I bought a couple because of the price tbh. Figured why not put these beater reels on a couple rods and put one in each vehicle just to have ready. Spooled up both with 8lb Ozark trail mono. Well, after casting both setups and landing a few carp that pushed 10lbs plus....I'm totally impressed. No line twist, great drag, no wobble, super smooth retrieve and instant anti reverse. Now I'm curious what reel this could really be..just labeled as Ozark trail. It's a great buy if your looking for a budget reel. Honestly, it's way better than expected. Line is really strong too. Kudos to Walmart.


----------



## joekacz (Sep 11, 2013)

Might have to get some for the grandkid's.


----------



## flyphisherman (Jul 7, 2009)

Instant anti-reverse is very impressive!!!! don't see that on low end reels normally. 

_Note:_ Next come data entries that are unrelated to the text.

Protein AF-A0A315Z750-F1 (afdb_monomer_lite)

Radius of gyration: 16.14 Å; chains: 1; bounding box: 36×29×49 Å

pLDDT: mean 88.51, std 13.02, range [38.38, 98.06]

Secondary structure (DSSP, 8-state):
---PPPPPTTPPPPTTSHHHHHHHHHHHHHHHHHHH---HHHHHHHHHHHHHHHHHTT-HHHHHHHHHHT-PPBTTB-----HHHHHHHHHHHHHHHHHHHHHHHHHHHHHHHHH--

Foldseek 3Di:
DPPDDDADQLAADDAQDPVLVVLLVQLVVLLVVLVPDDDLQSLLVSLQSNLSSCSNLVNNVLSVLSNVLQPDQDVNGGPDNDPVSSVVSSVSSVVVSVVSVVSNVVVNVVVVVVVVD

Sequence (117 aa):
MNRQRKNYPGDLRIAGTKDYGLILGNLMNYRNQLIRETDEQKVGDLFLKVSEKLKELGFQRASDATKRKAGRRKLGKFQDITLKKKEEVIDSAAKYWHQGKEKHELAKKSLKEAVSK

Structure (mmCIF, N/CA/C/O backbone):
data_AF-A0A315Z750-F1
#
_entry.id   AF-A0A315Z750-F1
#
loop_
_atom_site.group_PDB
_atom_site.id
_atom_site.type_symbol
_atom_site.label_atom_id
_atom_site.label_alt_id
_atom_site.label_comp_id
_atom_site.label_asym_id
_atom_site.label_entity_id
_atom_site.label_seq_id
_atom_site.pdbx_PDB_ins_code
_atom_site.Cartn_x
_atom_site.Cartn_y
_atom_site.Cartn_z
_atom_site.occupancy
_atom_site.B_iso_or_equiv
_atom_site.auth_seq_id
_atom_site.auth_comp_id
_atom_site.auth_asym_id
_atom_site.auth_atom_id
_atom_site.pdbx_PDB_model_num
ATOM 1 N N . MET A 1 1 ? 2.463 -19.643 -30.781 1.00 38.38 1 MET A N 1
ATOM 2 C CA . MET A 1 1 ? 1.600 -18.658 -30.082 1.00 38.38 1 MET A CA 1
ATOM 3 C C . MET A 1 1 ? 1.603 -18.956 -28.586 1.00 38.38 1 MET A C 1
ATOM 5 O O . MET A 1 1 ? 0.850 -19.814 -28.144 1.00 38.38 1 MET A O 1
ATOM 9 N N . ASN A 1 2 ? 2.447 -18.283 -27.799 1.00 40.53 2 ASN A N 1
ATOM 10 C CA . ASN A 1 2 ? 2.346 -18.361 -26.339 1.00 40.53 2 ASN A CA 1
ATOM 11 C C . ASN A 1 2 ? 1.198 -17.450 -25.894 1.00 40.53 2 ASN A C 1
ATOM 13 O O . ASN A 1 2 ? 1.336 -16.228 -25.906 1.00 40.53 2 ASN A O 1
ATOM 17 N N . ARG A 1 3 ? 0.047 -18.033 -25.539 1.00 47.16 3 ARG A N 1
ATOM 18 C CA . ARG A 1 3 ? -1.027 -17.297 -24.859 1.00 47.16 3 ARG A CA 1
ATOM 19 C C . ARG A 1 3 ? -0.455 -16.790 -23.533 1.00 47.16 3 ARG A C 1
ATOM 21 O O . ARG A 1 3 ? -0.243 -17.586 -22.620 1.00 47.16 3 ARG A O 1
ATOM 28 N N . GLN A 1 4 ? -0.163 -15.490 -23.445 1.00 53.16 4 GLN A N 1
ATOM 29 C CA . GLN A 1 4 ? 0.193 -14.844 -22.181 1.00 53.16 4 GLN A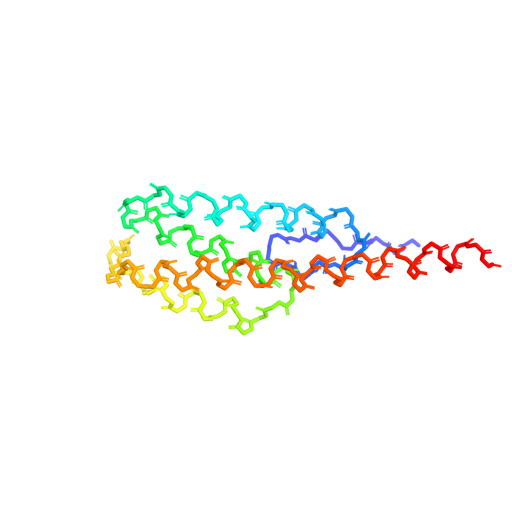 CA 1
ATOM 30 C C . GLN A 1 4 ? -0.899 -15.191 -21.160 1.00 53.16 4 GLN A C 1
ATOM 32 O O . GLN A 1 4 ? -2.086 -14.995 -21.432 1.00 53.16 4 GLN A O 1
ATOM 37 N N . ARG A 1 5 ? -0.515 -15.797 -20.028 1.00 54.91 5 ARG A N 1
ATOM 38 C CA . ARG A 1 5 ? -1.462 -16.142 -18.958 1.00 54.91 5 ARG A CA 1
ATOM 39 C C . ARG A 1 5 ? -2.225 -14.875 -18.559 1.00 54.91 5 ARG A C 1
ATOM 41 O O . ARG A 1 5 ? -1.626 -13.811 -18.429 1.00 54.91 5 ARG A O 1
ATOM 48 N N . LYS A 1 6 ? -3.546 -14.986 -18.380 1.00 61.47 6 LYS A N 1
ATOM 49 C CA . LYS A 1 6 ? -4.345 -13.896 -17.805 1.00 61.47 6 LYS A CA 1
ATOM 50 C C . LYS A 1 6 ? -3.817 -13.634 -16.392 1.00 61.47 6 LYS A C 1
ATOM 52 O O . LYS A 1 6 ? -3.777 -14.564 -15.596 1.00 61.47 6 LYS A O 1
ATOM 57 N N . ASN A 1 7 ? -3.403 -12.403 -16.108 1.00 64.69 7 ASN A N 1
ATOM 58 C CA . ASN A 1 7 ? -2.964 -12.011 -14.771 1.00 64.69 7 ASN A CA 1
ATOM 59 C C . ASN A 1 7 ? -4.189 -11.834 -13.860 1.00 64.69 7 ASN A C 1
ATOM 61 O O . ASN A 1 7 ? -5.003 -10.932 -14.091 1.00 64.69 7 ASN A O 1
ATOM 65 N N . TYR A 1 8 ? -4.303 -12.650 -12.819 1.00 64.62 8 TYR A N 1
ATOM 66 C CA . TYR A 1 8 ? -5.366 -12.579 -11.821 1.00 64.62 8 TYR A CA 1
ATOM 67 C C . TYR A 1 8 ? -5.069 -11.502 -10.754 1.00 64.62 8 TYR A C 1
ATOM 69 O O . TYR A 1 8 ? -3.936 -11.015 -10.640 1.00 64.62 8 TYR A O 1
ATOM 77 N N . PRO A 1 9 ? -6.082 -11.042 -9.994 1.00 65.44 9 PRO A N 1
ATOM 78 C CA . PRO A 1 9 ? -5.857 -10.182 -8.831 1.00 65.44 9 PRO A CA 1
ATOM 79 C C . PRO A 1 9 ? -4.874 -10.831 -7.845 1.00 65.44 9 PRO A C 1
ATOM 81 O O . PRO A 1 9 ? -4.961 -12.028 -7.574 1.00 65.44 9 PRO A O 1
ATOM 84 N N . GLY A 1 10 ? -3.911 -10.060 -7.346 1.00 65.69 10 GLY A N 1
ATOM 85 C CA . GLY A 1 10 ? -2.842 -10.550 -6.473 1.00 65.69 10 GLY A CA 1
ATOM 86 C C . GLY A 1 10 ? -1.620 -11.145 -7.186 1.00 65.69 10 GLY A C 1
ATOM 87 O O . GLY A 1 10 ? -0.632 -11.442 -6.504 1.00 65.69 10 GLY A O 1
ATOM 88 N N . ASP A 1 11 ? -1.652 -11.295 -8.516 1.00 79.38 11 ASP A N 1
ATOM 89 C CA . ASP A 1 11 ? -0.499 -11.750 -9.300 1.00 79.38 11 ASP A CA 1
ATOM 90 C C . ASP A 1 11 ? 0.551 -10.649 -9.462 1.00 79.38 11 ASP A C 1
ATOM 92 O O . ASP A 1 11 ? 0.238 -9.469 -9.656 1.00 79.38 11 ASP A O 1
ATOM 96 N N . LEU A 1 12 ? 1.818 -11.066 -9.436 1.00 84.06 12 LEU A N 1
ATOM 97 C CA . LEU A 1 12 ? 2.957 -10.184 -9.648 1.00 84.06 12 LEU A CA 1
ATOM 98 C C . LEU A 1 12 ? 2.877 -9.529 -11.033 1.00 84.06 12 LEU A C 1
ATOM 100 O O . LEU A 1 12 ? 2.789 -10.203 -12.059 1.00 84.06 12 LEU A O 1
ATOM 104 N N . ARG A 1 13 ? 2.951 -8.201 -11.066 1.00 87.31 13 ARG A N 1
ATOM 105 C CA . ARG A 1 13 ? 2.944 -7.401 -12.287 1.00 87.31 13 ARG A CA 1
ATOM 106 C C . ARG A 1 13 ? 4.363 -7.073 -12.712 1.00 87.31 13 ARG A C 1
ATOM 108 O O . ARG A 1 13 ? 5.250 -6.828 -11.898 1.00 87.31 13 ARG A O 1
ATOM 115 N N . ILE A 1 14 ? 4.554 -7.019 -14.022 1.00 88.31 14 ILE A N 1
ATOM 116 C CA . ILE A 1 14 ? 5.853 -6.745 -14.631 1.00 88.31 14 ILE A CA 1
ATOM 117 C C . ILE A 1 14 ? 6.040 -5.231 -14.736 1.00 88.31 14 ILE A C 1
ATOM 119 O O . ILE A 1 14 ? 5.200 -4.536 -15.314 1.00 88.31 14 ILE A O 1
ATOM 123 N N . ALA A 1 15 ? 7.140 -4.714 -14.189 1.00 90.75 15 ALA A N 1
ATOM 124 C CA . ALA A 1 15 ? 7.495 -3.302 -14.305 1.00 90.75 15 ALA A CA 1
ATOM 125 C C . ALA A 1 15 ? 7.587 -2.862 -15.780 1.00 90.75 15 ALA A C 1
ATOM 127 O O . ALA A 1 15 ? 7.880 -3.653 -16.670 1.00 90.75 15 ALA A O 1
ATOM 128 N N . GLY A 1 16 ? 7.286 -1.593 -16.050 1.00 87.25 16 GLY A N 1
ATOM 129 C CA . GLY A 1 16 ? 7.220 -1.044 -17.408 1.00 87.25 16 GLY A CA 1
ATOM 130 C C . GLY A 1 16 ? 5.916 -1.300 -18.176 1.00 87.25 16 GLY A C 1
ATOM 131 O O . GLY A 1 16 ? 5.650 -0.614 -19.160 1.00 87.25 16 GLY A O 1
ATOM 132 N N . THR A 1 17 ? 5.050 -2.204 -17.707 1.00 89.94 17 THR A N 1
ATOM 133 C CA . THR A 1 17 ? 3.741 -2.472 -18.334 1.00 89.94 17 THR A CA 1
ATOM 134 C C . THR A 1 17 ? 2.640 -1.514 -17.864 1.00 89.94 17 THR A C 1
ATOM 136 O O . THR A 1 17 ? 2.692 -0.979 -16.753 1.00 89.94 17 THR A O 1
ATOM 139 N N . LYS A 1 18 ? 1.591 -1.332 -18.681 1.00 88.94 18 LYS A N 1
ATOM 140 C CA . LYS A 1 18 ? 0.409 -0.522 -18.321 1.00 88.94 18 LYS A CA 1
ATOM 141 C C . LYS A 1 18 ? -0.255 -1.011 -17.027 1.00 88.94 18 LYS A C 1
ATOM 143 O O . LYS A 1 18 ? -0.593 -0.192 -16.176 1.00 88.94 18 LYS A O 1
ATOM 148 N N . ASP A 1 19 ? -0.379 -2.327 -16.864 1.00 90.00 19 ASP A N 1
ATOM 149 C CA . ASP A 1 19 ? -0.946 -2.955 -15.666 1.00 90.00 19 ASP A CA 1
ATOM 150 C C . ASP A 1 19 ? -0.201 -2.539 -14.398 1.00 90.00 19 ASP A C 1
ATOM 152 O O . ASP A 1 19 ? -0.821 -2.149 -13.414 1.00 90.00 19 ASP A O 1
ATOM 156 N N . TYR A 1 20 ? 1.133 -2.561 -14.423 1.00 92.94 20 TYR A N 1
ATOM 157 C CA . TYR A 1 20 ? 1.941 -2.139 -13.279 1.00 92.94 20 TYR A CA 1
ATOM 158 C C . TYR A 1 20 ? 1.688 -0.668 -12.916 1.00 92.94 20 TYR A C 1
ATOM 160 O O . TYR A 1 20 ? 1.559 -0.327 -11.740 1.00 92.94 20 TYR A O 1
ATOM 168 N N . GLY A 1 21 ? 1.557 0.203 -13.923 1.00 92.62 21 GLY A N 1
ATOM 169 C CA . GLY A 1 21 ? 1.174 1.604 -13.723 1.00 92.62 21 GLY A CA 1
ATOM 170 C C . GLY A 1 21 ? -0.207 1.755 -13.076 1.00 92.62 21 GLY A C 1
ATOM 171 O O . GLY A 1 21 ? -0.375 2.571 -12.169 1.00 92.62 21 GLY A O 1
ATOM 172 N N . LEU A 1 22 ? -1.177 0.929 -13.479 1.00 94.62 22 LEU A N 1
ATOM 173 C CA . LEU A 1 22 ? -2.510 0.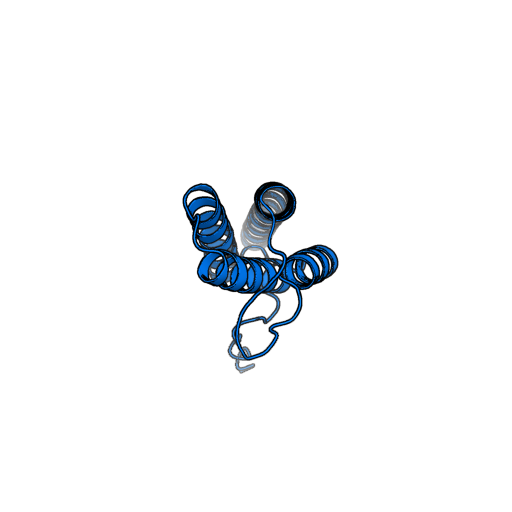899 -12.874 1.00 94.62 22 LEU A CA 1
ATOM 174 C C . LEU A 1 22 ? -2.459 0.465 -11.401 1.00 94.62 22 LEU A C 1
ATOM 176 O O . LEU A 1 22 ? -3.112 1.079 -10.558 1.00 94.62 22 LEU A O 1
ATOM 180 N N . ILE A 1 23 ? -1.655 -0.550 -11.070 1.00 95.31 23 ILE A N 1
ATOM 181 C CA . ILE A 1 23 ? -1.489 -1.015 -9.685 1.00 95.31 23 ILE A CA 1
ATOM 182 C C . ILE A 1 23 ? -0.862 0.071 -8.803 1.00 95.31 23 ILE A C 1
ATOM 184 O O . ILE A 1 23 ? -1.340 0.292 -7.689 1.00 95.31 23 ILE A O 1
ATOM 188 N N . LEU A 1 24 ? 0.133 0.811 -9.305 1.00 96.31 24 LEU A N 1
ATOM 189 C CA . LEU A 1 24 ? 0.678 1.983 -8.609 1.00 96.31 24 LEU A CA 1
ATOM 190 C C . LEU A 1 24 ? -0.393 3.054 -8.353 1.00 96.31 24 LEU A C 1
ATOM 192 O O . LEU A 1 24 ? -0.447 3.619 -7.260 1.00 96.31 24 LEU A O 1
ATOM 196 N N . GLY A 1 25 ? -1.253 3.329 -9.339 1.00 96.75 25 GLY A N 1
ATOM 197 C CA . GLY A 1 25 ? -2.368 4.267 -9.185 1.00 96.75 25 GLY A CA 1
ATOM 198 C C . GLY A 1 25 ? -3.361 3.822 -8.108 1.00 96.75 25 GLY A C 1
ATOM 199 O O . GLY A 1 25 ? -3.724 4.606 -7.230 1.00 96.75 25 GLY A O 1
ATOM 200 N N . ASN A 1 26 ? -3.736 2.542 -8.117 1.00 97.44 26 ASN A N 1
ATOM 201 C CA . ASN A 1 26 ? -4.635 1.960 -7.120 1.00 97.44 26 ASN A CA 1
ATOM 202 C C . ASN A 1 26 ? -4.043 2.001 -5.705 1.00 97.44 26 ASN A C 1
ATOM 204 O O . ASN A 1 26 ? -4.758 2.336 -4.762 1.00 97.44 26 ASN A O 1
ATOM 208 N N . LEU A 1 27 ? -2.742 1.722 -5.553 1.00 97.69 27 LEU A N 1
ATOM 209 C CA . LEU A 1 27 ? -2.051 1.815 -4.265 1.00 97.69 27 LEU A CA 1
ATOM 210 C C . LEU A 1 27 ? -2.192 3.220 -3.656 1.00 97.69 27 LEU A C 1
ATOM 212 O O . LEU A 1 27 ? -2.555 3.347 -2.485 1.00 97.69 27 LEU A O 1
ATOM 216 N N . MET A 1 28 ? -1.976 4.270 -4.453 1.00 97.69 28 MET A N 1
ATOM 217 C CA . MET A 1 28 ? -2.124 5.652 -3.980 1.00 97.69 28 MET A CA 1
ATOM 218 C C . MET A 1 28 ? -3.572 6.040 -3.714 1.00 97.69 28 MET A C 1
ATOM 220 O O . MET A 1 28 ? -3.838 6.758 -2.751 1.00 97.69 28 MET A O 1
ATOM 224 N N . ASN A 1 29 ? -4.514 5.545 -4.517 1.00 98.00 29 ASN A N 1
ATOM 225 C CA . ASN A 1 29 ? -5.934 5.766 -4.271 1.00 98.00 29 ASN A CA 1
ATOM 226 C C . ASN A 1 29 ? -6.341 5.213 -2.893 1.00 98.00 29 ASN A C 1
ATOM 228 O O . ASN A 1 29 ? -6.894 5.946 -2.074 1.00 98.00 29 ASN A O 1
ATOM 232 N N . TYR A 1 30 ? -5.985 3.964 -2.580 1.00 98.06 30 TYR A N 1
ATOM 233 C CA . TYR A 1 30 ? -6.299 3.374 -1.274 1.00 98.06 30 TYR A CA 1
ATOM 234 C C . TYR A 1 30 ? -5.560 4.055 -0.120 1.00 98.06 30 TYR A C 1
ATOM 236 O O . TYR A 1 30 ? -6.154 4.268 0.934 1.00 98.06 30 TYR A O 1
ATOM 244 N N . ARG A 1 31 ? -4.305 4.477 -0.316 1.00 97.19 31 ARG A N 1
ATOM 245 C CA . ARG A 1 31 ? -3.575 5.296 0.664 1.00 97.19 31 ARG A CA 1
ATOM 246 C C . ARG A 1 31 ? -4.294 6.618 0.954 1.00 97.19 31 ARG A C 1
ATOM 248 O O . ARG A 1 31 ? -4.376 7.033 2.106 1.00 97.19 31 ARG A O 1
ATOM 255 N N . ASN A 1 32 ? -4.828 7.283 -0.067 1.00 97.69 32 ASN A N 1
ATOM 256 C CA . ASN A 1 32 ? -5.553 8.545 0.101 1.00 97.69 32 ASN A CA 1
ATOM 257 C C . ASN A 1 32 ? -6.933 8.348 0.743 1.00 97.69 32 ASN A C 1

I bought a cheapie Okuma spinning reel that was garbage straight out of the box. The line roller had sloppy specs.....too narrow, and the line could get down next to it, and get pinched in the metal......and break. #bunchofJunk


----------



## TB018 (Jul 18, 2021)

I just bought one of those yesterday. Have not used it yet. I thought the same thing, for that price why not. Even it it turned out to be junk I could always stick a worm on it and hang it off the boat for the grand kids. Thanks for the quick review I look forward to trying it out, hopefully this Thur or Fri.


----------



## Eyecrosser (Apr 10, 2016)

If your looking for cheap reels that actually work try Shimano FX series. $12 a piece and they last about seven years. That’s all that I use and I fish about 100+ days a year. Everything from eyes to pan fish. 

fishandsave.com has their brand reels and are cheap, they have more ball bearings than the FX series. I bought a half dozen of the small ones for ice fishing gills and crappies. Only used them one year but smooth as butter in July.


----------